Pendaftaran CPNS 2021
akan segera dibuka pada akhir Juni mendatang. Hal itu seperti diungkapkan
Kepala Badan Kepegawaian Negara (BKN) Bima Haria Wibisana.
Pihaknya mengatakan
bahwa pengumuman pendaftaran CPNS 2021 akan digelar secara bersamaan dengan
seleksi PPPK Non Guru dan PPPK Guru 2021. "Rencananya berbarengan akhir
Juni," ujarnya , Rabu (16/6/2021) lalu, ketika ditanya mengenai jadwal
pendaftaran CPNS 2021.
Kendati tanggal
pendaftaran CPNS dan PPPK 2021 belum diumumkan secara resmi, namun pelaksanaan
rekrutmen tersebut diperkirakan akan berlangsung sebelum tanggal 30 Juni 2021.

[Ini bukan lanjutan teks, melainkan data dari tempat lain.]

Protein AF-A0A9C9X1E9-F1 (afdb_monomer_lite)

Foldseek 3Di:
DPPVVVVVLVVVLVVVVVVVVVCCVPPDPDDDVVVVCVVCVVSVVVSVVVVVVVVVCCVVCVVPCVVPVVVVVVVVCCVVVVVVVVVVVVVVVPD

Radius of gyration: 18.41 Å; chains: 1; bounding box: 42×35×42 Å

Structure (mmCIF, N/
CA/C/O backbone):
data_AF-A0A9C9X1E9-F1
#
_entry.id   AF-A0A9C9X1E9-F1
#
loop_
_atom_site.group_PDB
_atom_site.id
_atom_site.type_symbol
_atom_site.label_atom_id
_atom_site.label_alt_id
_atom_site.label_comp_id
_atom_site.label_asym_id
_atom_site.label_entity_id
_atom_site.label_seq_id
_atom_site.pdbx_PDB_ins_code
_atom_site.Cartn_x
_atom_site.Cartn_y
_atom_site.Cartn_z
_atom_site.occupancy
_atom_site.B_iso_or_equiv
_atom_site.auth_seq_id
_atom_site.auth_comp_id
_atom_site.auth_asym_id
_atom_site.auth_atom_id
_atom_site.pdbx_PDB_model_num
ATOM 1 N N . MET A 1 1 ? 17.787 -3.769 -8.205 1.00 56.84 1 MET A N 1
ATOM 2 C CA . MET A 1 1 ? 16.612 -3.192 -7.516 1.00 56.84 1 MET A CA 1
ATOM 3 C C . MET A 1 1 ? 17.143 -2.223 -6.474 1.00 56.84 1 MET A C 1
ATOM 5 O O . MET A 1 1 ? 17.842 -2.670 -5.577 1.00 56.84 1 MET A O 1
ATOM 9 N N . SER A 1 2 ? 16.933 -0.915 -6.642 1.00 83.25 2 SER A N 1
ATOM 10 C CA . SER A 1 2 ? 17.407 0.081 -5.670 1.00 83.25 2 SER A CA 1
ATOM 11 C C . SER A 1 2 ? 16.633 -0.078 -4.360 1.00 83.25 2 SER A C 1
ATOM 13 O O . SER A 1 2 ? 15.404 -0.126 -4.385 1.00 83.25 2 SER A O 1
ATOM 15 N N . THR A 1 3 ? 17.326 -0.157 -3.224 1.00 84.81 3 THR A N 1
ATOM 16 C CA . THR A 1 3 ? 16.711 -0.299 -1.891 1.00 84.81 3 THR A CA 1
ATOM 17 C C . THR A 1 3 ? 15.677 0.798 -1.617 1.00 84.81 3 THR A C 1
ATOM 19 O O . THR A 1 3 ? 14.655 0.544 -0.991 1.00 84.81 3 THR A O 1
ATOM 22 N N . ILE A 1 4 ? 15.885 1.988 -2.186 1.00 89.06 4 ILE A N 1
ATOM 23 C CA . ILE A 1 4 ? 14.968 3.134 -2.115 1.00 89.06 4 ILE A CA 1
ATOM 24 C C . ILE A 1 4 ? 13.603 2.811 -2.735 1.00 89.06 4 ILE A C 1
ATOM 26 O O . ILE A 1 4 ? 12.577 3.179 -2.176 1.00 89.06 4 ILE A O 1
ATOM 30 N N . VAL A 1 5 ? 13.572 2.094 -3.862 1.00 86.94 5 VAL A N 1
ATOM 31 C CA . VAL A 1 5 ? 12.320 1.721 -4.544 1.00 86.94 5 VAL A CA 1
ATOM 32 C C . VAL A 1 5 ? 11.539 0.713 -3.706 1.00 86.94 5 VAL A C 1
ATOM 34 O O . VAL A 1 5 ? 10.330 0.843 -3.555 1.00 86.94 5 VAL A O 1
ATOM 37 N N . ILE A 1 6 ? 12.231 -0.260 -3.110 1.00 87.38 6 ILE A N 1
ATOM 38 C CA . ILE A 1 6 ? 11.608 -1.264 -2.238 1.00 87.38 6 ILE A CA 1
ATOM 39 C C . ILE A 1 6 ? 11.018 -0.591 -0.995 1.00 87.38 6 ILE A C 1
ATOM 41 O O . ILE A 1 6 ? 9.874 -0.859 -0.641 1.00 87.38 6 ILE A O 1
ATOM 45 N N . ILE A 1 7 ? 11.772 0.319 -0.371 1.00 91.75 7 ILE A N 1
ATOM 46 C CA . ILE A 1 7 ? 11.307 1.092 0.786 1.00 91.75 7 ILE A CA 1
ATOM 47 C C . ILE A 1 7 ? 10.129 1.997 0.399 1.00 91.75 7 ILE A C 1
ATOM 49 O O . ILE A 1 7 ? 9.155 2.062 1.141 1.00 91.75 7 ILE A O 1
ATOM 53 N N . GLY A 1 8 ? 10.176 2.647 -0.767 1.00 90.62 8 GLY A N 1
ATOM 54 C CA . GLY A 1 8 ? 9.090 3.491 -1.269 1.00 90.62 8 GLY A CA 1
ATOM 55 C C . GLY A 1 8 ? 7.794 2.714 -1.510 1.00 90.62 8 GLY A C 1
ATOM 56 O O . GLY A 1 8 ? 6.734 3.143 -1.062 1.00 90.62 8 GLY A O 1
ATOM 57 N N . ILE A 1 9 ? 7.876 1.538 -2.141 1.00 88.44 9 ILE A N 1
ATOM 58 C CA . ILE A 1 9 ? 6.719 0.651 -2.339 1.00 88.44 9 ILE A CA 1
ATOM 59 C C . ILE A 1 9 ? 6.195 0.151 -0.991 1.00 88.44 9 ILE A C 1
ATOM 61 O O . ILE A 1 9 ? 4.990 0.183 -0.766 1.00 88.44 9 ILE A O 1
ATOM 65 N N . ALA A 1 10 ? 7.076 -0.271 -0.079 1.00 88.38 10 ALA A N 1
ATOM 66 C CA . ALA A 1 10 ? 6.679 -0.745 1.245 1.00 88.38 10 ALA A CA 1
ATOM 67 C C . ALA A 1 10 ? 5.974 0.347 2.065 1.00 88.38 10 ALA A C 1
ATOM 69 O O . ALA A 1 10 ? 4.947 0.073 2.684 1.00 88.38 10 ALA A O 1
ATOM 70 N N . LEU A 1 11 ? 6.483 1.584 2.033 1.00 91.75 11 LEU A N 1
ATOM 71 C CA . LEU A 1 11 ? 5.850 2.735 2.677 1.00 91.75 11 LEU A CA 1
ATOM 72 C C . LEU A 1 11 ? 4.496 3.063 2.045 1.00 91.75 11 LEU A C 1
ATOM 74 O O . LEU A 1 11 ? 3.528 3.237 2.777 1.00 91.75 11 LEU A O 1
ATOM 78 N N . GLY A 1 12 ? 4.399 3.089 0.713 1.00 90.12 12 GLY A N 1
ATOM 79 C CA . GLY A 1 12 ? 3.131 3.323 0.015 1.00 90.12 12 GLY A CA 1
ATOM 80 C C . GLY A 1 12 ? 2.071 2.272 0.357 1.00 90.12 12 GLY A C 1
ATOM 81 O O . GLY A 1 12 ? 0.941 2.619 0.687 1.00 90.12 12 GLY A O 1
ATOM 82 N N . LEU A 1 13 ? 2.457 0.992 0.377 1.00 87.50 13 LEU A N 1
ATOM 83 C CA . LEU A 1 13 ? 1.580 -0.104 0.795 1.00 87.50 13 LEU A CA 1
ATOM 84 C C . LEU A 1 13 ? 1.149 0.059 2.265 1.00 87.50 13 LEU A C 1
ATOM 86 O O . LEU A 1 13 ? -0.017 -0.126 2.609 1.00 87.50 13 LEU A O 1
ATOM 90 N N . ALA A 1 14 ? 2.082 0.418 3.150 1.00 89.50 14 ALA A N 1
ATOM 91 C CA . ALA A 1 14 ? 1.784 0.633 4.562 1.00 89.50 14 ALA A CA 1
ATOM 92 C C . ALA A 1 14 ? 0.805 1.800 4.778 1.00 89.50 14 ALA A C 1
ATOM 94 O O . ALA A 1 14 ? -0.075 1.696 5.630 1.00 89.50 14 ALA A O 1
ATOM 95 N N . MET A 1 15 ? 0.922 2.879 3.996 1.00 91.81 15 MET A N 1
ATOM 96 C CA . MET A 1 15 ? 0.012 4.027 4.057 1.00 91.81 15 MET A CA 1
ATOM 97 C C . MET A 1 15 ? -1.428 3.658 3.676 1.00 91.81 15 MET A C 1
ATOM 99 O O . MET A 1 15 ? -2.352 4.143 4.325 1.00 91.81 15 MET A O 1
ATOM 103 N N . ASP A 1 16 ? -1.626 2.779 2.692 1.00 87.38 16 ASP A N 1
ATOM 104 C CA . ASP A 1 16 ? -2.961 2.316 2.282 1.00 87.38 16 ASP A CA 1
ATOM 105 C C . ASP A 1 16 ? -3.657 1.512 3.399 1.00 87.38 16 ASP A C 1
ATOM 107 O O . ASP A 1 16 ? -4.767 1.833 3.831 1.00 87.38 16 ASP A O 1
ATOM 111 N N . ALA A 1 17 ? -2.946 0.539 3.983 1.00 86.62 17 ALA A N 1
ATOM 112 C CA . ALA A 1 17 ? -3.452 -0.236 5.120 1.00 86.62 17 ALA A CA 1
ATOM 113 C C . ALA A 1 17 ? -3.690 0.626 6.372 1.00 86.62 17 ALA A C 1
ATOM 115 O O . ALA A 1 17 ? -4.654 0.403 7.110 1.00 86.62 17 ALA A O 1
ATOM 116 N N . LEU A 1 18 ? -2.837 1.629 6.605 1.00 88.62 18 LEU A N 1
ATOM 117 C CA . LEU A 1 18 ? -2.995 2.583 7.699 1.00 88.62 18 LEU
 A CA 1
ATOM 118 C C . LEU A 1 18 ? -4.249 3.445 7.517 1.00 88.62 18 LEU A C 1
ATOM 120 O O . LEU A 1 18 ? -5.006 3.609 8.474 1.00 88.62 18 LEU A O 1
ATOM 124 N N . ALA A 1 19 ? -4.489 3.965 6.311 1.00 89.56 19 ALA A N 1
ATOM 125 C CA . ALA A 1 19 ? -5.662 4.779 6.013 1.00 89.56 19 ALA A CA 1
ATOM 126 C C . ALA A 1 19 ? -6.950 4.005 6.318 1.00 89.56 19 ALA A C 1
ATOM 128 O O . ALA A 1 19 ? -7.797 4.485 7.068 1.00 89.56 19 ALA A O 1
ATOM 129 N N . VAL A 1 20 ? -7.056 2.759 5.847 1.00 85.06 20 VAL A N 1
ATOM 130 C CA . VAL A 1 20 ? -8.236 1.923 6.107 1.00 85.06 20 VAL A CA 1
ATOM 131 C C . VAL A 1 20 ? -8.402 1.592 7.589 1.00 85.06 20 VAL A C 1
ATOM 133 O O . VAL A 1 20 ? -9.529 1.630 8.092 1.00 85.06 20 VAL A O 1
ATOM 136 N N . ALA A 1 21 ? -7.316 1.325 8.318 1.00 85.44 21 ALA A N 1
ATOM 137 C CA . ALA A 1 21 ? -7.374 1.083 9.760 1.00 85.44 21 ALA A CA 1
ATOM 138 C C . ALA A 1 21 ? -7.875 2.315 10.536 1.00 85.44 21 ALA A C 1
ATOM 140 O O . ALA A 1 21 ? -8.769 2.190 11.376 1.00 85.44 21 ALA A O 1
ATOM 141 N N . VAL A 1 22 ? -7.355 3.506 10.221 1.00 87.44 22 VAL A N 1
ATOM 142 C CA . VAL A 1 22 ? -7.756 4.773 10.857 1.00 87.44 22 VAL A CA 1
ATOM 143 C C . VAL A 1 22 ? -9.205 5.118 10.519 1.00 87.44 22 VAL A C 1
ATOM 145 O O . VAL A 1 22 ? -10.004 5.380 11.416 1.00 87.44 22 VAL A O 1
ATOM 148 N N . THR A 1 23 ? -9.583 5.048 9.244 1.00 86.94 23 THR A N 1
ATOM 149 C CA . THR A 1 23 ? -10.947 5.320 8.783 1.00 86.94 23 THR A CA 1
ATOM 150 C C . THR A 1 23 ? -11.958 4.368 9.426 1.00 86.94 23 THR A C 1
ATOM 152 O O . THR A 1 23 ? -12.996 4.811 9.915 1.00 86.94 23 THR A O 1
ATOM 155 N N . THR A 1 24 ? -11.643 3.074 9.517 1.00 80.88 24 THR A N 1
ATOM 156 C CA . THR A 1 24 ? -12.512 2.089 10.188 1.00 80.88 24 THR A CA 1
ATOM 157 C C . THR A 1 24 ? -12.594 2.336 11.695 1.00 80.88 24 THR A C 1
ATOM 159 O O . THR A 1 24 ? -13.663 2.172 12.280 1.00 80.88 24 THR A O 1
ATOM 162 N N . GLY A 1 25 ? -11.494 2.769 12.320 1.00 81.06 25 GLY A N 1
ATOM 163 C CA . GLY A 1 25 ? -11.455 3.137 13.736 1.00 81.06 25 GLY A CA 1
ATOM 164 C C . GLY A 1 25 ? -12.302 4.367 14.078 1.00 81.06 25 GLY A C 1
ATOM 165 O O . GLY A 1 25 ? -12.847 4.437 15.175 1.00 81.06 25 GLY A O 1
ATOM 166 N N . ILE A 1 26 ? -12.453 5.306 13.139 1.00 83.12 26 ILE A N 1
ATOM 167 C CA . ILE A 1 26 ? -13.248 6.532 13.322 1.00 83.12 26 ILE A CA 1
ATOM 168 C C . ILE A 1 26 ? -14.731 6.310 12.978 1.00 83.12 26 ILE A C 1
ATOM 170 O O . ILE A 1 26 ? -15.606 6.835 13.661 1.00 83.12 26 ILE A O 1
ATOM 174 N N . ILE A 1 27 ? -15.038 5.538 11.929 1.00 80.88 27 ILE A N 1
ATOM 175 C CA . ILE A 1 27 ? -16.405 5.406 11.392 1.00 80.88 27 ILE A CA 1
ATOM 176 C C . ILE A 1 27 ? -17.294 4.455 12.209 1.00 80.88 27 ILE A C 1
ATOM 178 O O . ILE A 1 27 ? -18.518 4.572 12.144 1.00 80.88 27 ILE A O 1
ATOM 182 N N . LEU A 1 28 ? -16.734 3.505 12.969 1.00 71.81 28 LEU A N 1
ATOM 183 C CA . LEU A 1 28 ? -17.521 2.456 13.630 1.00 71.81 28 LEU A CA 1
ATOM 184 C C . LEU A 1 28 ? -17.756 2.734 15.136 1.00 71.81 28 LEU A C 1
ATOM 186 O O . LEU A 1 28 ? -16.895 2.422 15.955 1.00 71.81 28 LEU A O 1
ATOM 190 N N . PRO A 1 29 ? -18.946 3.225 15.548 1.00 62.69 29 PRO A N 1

"Mudah-mudahan sebelum itu (tanggal 30 Juni)," ucapnya, ketika
menyampaikan perkiraan periode pembukaan pendaftaran CPNS 2021.
![]() |
| KOMPAS/Bahana Patria GuptaIlustrasi: Peserta tes calon pegawai negeri sipil (CPNS) Pemerintah Kota Surabaya bersiap sebelum mengerjakan soal di Gelanggang Remaja, Surabaya, Senin (10/2/2020). |
SKD CPNS 2021
Terdapat sejumlah
perbedaan seleksi CPNS 2021 dengan seleksi CPNS 2019 lalu. Berikut beberapadi
antaranya :
Jumlah soal
Berdasarkan Peraturan
Menteri Pendayagunaan Aparatur Sipil dan Reformasi Birokrasi (Permen PAN RB)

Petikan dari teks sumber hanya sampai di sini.